__PROBLEM__
From the data below, return the exact lines starting at the line containing "ATOM 56 C CA" and ending at the line containing "ATOM 59 O O", both included, and nothing else.

***** MATERIAL SHOWN *****

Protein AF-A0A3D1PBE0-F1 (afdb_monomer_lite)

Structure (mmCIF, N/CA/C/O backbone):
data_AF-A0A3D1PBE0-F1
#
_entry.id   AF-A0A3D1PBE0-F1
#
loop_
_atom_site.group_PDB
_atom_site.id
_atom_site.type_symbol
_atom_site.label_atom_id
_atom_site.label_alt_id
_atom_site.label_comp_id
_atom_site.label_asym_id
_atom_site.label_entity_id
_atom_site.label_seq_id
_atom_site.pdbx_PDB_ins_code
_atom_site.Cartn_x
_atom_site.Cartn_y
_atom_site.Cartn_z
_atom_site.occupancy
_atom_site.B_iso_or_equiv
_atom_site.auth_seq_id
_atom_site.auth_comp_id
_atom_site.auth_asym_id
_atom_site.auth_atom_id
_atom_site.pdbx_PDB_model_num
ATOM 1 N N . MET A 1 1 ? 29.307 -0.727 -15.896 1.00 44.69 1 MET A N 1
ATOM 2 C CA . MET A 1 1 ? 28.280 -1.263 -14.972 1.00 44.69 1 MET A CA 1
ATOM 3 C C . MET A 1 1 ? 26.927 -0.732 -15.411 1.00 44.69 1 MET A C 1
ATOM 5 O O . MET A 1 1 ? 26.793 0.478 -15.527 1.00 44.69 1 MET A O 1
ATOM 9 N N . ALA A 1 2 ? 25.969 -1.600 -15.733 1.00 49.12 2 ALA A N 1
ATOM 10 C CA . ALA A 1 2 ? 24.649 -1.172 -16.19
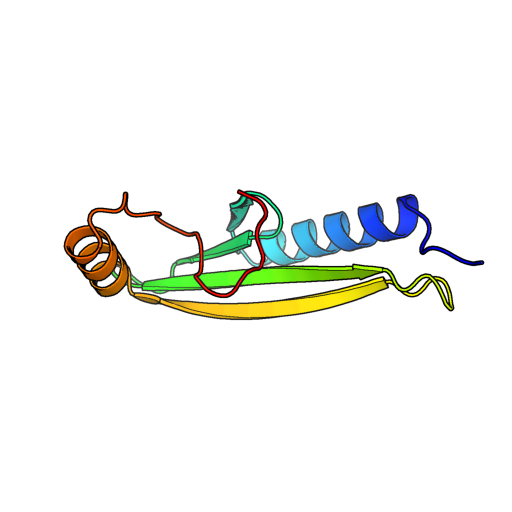1 1.00 49.12 2 ALA A CA 1
ATOM 11 C C . ALA A 1 2 ? 23.715 -1.047 -14.981 1.00 49.12 2 ALA A C 1
ATOM 13 O O . ALA A 1 2 ? 23.326 -2.048 -14.387 1.00 49.12 2 ALA A O 1
ATOM 14 N N . VAL A 1 3 ? 23.381 0.183 -14.607 1.00 58.66 3 VAL A N 1
ATOM 15 C CA . VAL A 1 3 ? 22.254 0.482 -13.714 1.00 58.66 3 VAL A CA 1
ATOM 16 C C . VAL A 1 3 ? 21.007 0.553 -14.594 1.00 58.66 3 VAL A C 1
ATOM 18 O O . VAL A 1 3 ? 21.090 1.034 -15.727 1.00 58.66 3 VAL A O 1
ATOM 21 N N . ALA A 1 4 ? 19.859 0.056 -14.121 1.00 64.31 4 ALA A N 1
ATOM 22 C CA . ALA A 1 4 ? 18.611 0.239 -14.859 1.00 64.31 4 ALA A CA 1
ATOM 23 C C . ALA A 1 4 ? 18.410 1.741 -15.114 1.00 64.31 4 ALA A C 1
ATOM 25 O O . ALA A 1 4 ? 18.462 2.543 -14.179 1.00 64.31 4 ALA A O 1
ATOM 26 N N . ARG A 1 5 ? 18.230 2.123 -16.383 1.00 80.19 5 ARG A N 1
ATOM 27 C CA . ARG A 1 5 ? 18.067 3.528 -16.776 1.00 80.19 5 ARG A CA 1
ATOM 28 C C . ARG A 1 5 ? 16.924 4.154 -15.979 1.00 80.19 5 ARG A C 1
ATOM 30 O O . ARG A 1 5 ? 15.857 3.549 -15.860 1.00 80.19 5 ARG A O 1
ATOM 37 N N . LYS A 1 6 ? 17.136 5.352 -15.433 1.00 82.56 6 LYS A N 1
ATOM 38 C CA . LYS A 1 6 ? 16.146 6.053 -14.598 1.00 82.56 6 LYS A CA 1
ATOM 39 C C . LYS A 1 6 ? 14.803 6.172 -15.321 1.00 82.56 6 LYS A C 1
ATOM 41 O O . LYS A 1 6 ? 13.757 5.984 -14.709 1.00 82.56 6 LYS A O 1
ATOM 46 N N . GLU A 1 7 ? 14.848 6.402 -16.627 1.00 86.56 7 GLU A N 1
ATOM 47 C CA . GLU A 1 7 ? 13.690 6.517 -17.510 1.00 86.56 7 GLU A CA 1
ATOM 48 C C . GLU A 1 7 ? 12.888 5.212 -17.563 1.00 86.56 7 GLU A C 1
ATOM 50 O O . GLU A 1 7 ? 11.663 5.244 -17.509 1.00 86.56 7 GLU A O 1
ATOM 55 N N . LEU A 1 8 ? 13.566 4.057 -17.601 1.00 85.31 8 LEU A N 1
ATOM 56 C CA . LEU A 1 8 ? 12.907 2.749 -17.557 1.00 85.31 8 LEU A CA 1
ATOM 57 C C . LEU A 1 8 ? 12.185 2.555 -16.223 1.00 85.31 8 LEU A C 1
ATOM 59 O O . LEU A 1 8 ? 11.035 2.129 -16.206 1.00 85.31 8 LEU A O 1
ATOM 63 N N . ILE A 1 9 ? 12.845 2.895 -15.113 1.00 86.44 9 ILE A N 1
ATOM 64 C CA . ILE A 1 9 ? 12.252 2.776 -13.777 1.00 86.44 9 ILE A CA 1
ATOM 65 C C . ILE A 1 9 ? 11.005 3.649 -13.675 1.00 86.44 9 ILE A C 1
ATOM 67 O O . ILE A 1 9 ? 9.961 3.168 -13.247 1.00 86.44 9 ILE A O 1
ATOM 71 N N . LEU A 1 10 ? 11.102 4.916 -14.081 1.00 88.75 10 LEU A N 1
ATOM 72 C CA . LEU A 1 10 ? 9.971 5.840 -14.047 1.00 88.75 10 LEU A CA 1
ATOM 73 C C . LEU A 1 10 ? 8.816 5.326 -14.904 1.00 88.75 10 LEU A C 1
ATOM 75 O O . LEU A 1 10 ? 7.704 5.213 -14.398 1.00 88.75 10 LEU A O 1
ATOM 79 N N . LYS A 1 11 ? 9.097 4.910 -16.143 1.00 92.12 11 LYS A N 1
ATOM 80 C CA . LYS A 1 11 ? 8.076 4.407 -17.063 1.00 92.12 11 LYS A CA 1
ATOM 81 C C . LYS A 1 11 ? 7.375 3.157 -16.531 1.00 92.12 11 LYS A C 1
ATOM 83 O O . LYS A 1 11 ? 6.153 3.073 -16.610 1.00 92.12 11 LYS A O 1
ATOM 88 N N . VAL A 1 12 ? 8.116 2.202 -15.963 1.00 91.50 12 VAL A N 1
ATOM 89 C CA . VAL A 1 12 ? 7.529 0.988 -15.367 1.00 91.50 12 VAL A CA 1
ATOM 90 C C . VAL A 1 12 ? 6.626 1.342 -14.186 1.00 91.50 12 VAL A C 1
ATOM 92 O O . VAL A 1 12 ? 5.503 0.846 -14.112 1.00 91.50 12 VAL A O 1
ATOM 95 N N . MET A 1 13 ? 7.076 2.215 -13.282 1.00 91.62 13 MET A N 1
ATOM 96 C CA . MET A 1 13 ? 6.284 2.597 -12.108 1.00 91.62 13 MET A CA 1
ATOM 97 C C . MET A 1 13 ? 5.045 3.420 -12.480 1.00 91.62 13 MET A C 1
ATOM 99 O O . MET A 1 13 ? 3.985 3.215 -11.893 1.00 91.62 13 MET A O 1
ATOM 103 N N . GLU A 1 14 ? 5.162 4.317 -13.459 1.00 94.31 14 GLU A N 1
ATOM 104 C CA . GLU A 1 14 ? 4.048 5.116 -13.970 1.00 94.31 14 GLU A CA 1
ATOM 105 C C . GLU A 1 14 ? 3.003 4.238 -14.660 1.00 94.31 14 GLU A C 1
ATOM 107 O O . GLU A 1 14 ? 1.832 4.295 -14.293 1.00 94.31 14 GLU A O 1
ATOM 112 N N . THR A 1 15 ? 3.435 3.358 -15.569 1.00 95.81 15 THR A N 1
ATOM 113 C CA . THR A 1 15 ? 2.534 2.422 -16.261 1.00 95.81 15 THR A CA 1
ATOM 114 C C . THR A 1 15 ? 1.827 1.522 -15.247 1.00 95.81 15 THR A C 1
ATOM 116 O O . THR A 1 15 ? 0.610 1.402 -15.263 1.00 95.81 15 THR A O 1
ATOM 119 N N . THR A 1 16 ? 2.564 0.962 -14.280 1.00 94.56 16 THR A N 1
ATOM 120 C CA . THR A 1 16 ? 1.965 0.116 -13.231 1.00 94.56 16 THR A CA 1
ATOM 121 C C . THR A 1 16 ? 0.939 0.890 -12.400 1.00 94.56 16 THR A C 1
ATOM 123 O O . THR A 1 16 ? -0.115 0.359 -12.061 1.00 94.56 16 THR A O 1
ATOM 126 N N . CYS A 1 17 ? 1.224 2.153 -12.073 1.00 95.62 17 CYS A N 1
ATOM 127 C CA . CYS A 1 17 ? 0.284 3.012 -11.363 1.00 95.62 17 CYS A CA 1
ATOM 128 C C . CYS A 1 17 ? -1.001 3.228 -12.172 1.00 95.62 17 CYS A C 1
ATOM 130 O O . CYS A 1 17 ? -2.088 3.087 -11.615 1.00 95.62 17 CYS A O 1
ATOM 132 N N . GLN A 1 18 ? -0.877 3.531 -13.467 1.00 97.12 18 GLN A N 1
ATOM 133 C CA . GLN A 1 18 ? -2.013 3.746 -14.365 1.00 97.12 18 GLN A CA 1
ATOM 134 C C . GLN A 1 18 ? -2.888 2.493 -14.466 1.00 97.12 18 GLN A C 1
ATOM 136 O O . GLN A 1 18 ? -4.092 2.589 -14.240 1.00 97.12 18 GLN A O 1
ATOM 141 N N . GLU A 1 19 ? -2.286 1.324 -14.692 1.00 96.69 19 GLU A N 1
ATOM 142 C CA . GLU A 1 19 ? -3.008 0.048 -14.800 1.00 96.69 19 GLU A CA 1
ATOM 143 C C . GLU A 1 19 ? -3.738 -0.319 -13.497 1.00 96.69 19 GLU A C 1
ATOM 145 O O . GLU A 1 19 ? -4.911 -0.689 -13.517 1.00 96.69 19 GLU A O 1
ATOM 150 N N . LEU A 1 20 ? -3.093 -0.149 -12.334 1.00 95.56 20 LEU A N 1
ATOM 151 C CA . LEU A 1 20 ? -3.741 -0.393 -11.038 1.00 95.56 20 LEU A CA 1
ATOM 152 C C . LEU A 1 20 ? -4.896 0.590 -10.782 1.00 95.56 20 LEU A C 1
ATOM 154 O O . LEU A 1 20 ? -5.947 0.192 -10.275 1.00 95.56 20 LEU A O 1
ATOM 158 N N . CYS A 1 21 ? -4.726 1.864 -11.142 1.00 96.12 21 CYS A N 1
ATOM 159 C CA . CYS A 1 21 ? -5.790 2.859 -11.012 1.00 96.12 21 CYS A CA 1
ATOM 160 C C . CYS A 1 21 ? -6.968 2.568 -11.952 1.00 96.12 21 CYS A C 1
ATOM 162 O O . CYS A 1 21 ? -8.117 2.730 -11.542 1.00 96.12 21 CYS A O 1
ATOM 164 N N . ALA A 1 22 ? -6.698 2.101 -13.174 1.00 97.12 22 ALA A N 1
ATOM 165 C CA . ALA A 1 22 ? -7.717 1.765 -14.166 1.00 97.12 22 ALA A CA 1
ATOM 166 C C . ALA A 1 22 ? -8.654 0.640 -13.696 1.00 97.12 22 ALA A C 1
ATOM 168 O O . ALA A 1 22 ? -9.846 0.672 -13.995 1.00 97.12 22 ALA A O 1
ATOM 169 N N . ILE A 1 23 ? -8.155 -0.304 -12.892 1.00 95.38 23 ILE A N 1
ATOM 170 C CA . ILE A 1 23 ? -8.971 -1.368 -12.281 1.00 95.38 23 ILE A CA 1
ATOM 171 C C . ILE A 1 23 ? -9.598 -0.968 -10.931 1.00 95.38 23 ILE A C 1
ATOM 173 O O . ILE A 1 23 ? -10.078 -1.819 -10.184 1.00 95.38 23 ILE A O 1
ATOM 177 N N . GLY A 1 24 ? -9.602 0.326 -10.595 1.00 94.25 24 GLY A N 1
ATOM 178 C CA . GLY A 1 24 ? -10.277 0.864 -9.411 1.00 94.25 24 GLY A CA 1
ATOM 179 C C . GLY A 1 24 ? -9.469 0.800 -8.112 1.00 94.25 24 GLY A C 1
ATOM 180 O O . GLY A 1 24 ? -10.016 1.062 -7.038 1.00 94.25 24 GLY A O 1
ATOM 181 N N . ILE A 1 25 ? -8.171 0.481 -8.171 1.00 95.75 25 ILE A N 1
ATOM 182 C CA . ILE A 1 25 ? -7.302 0.517 -6.992 1.00 95.75 25 ILE A CA 1
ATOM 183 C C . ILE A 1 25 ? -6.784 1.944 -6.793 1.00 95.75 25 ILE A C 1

*****

__TASK RESULT__
ATOM 56 C CA . LEU A 1 8 ? 12.907 2.749 -17.557 1.00 85.31 8 LEU A CA 1
ATOM 57 C C . LEU A 1 8 ? 12.185 2.555 -16.223 1.00 85.31 8 LEU A C 1
ATOM 59 O O . LEU A 1 8 ? 11.035 2.129 -16.206 1.00 85.31 8 LEU A O 1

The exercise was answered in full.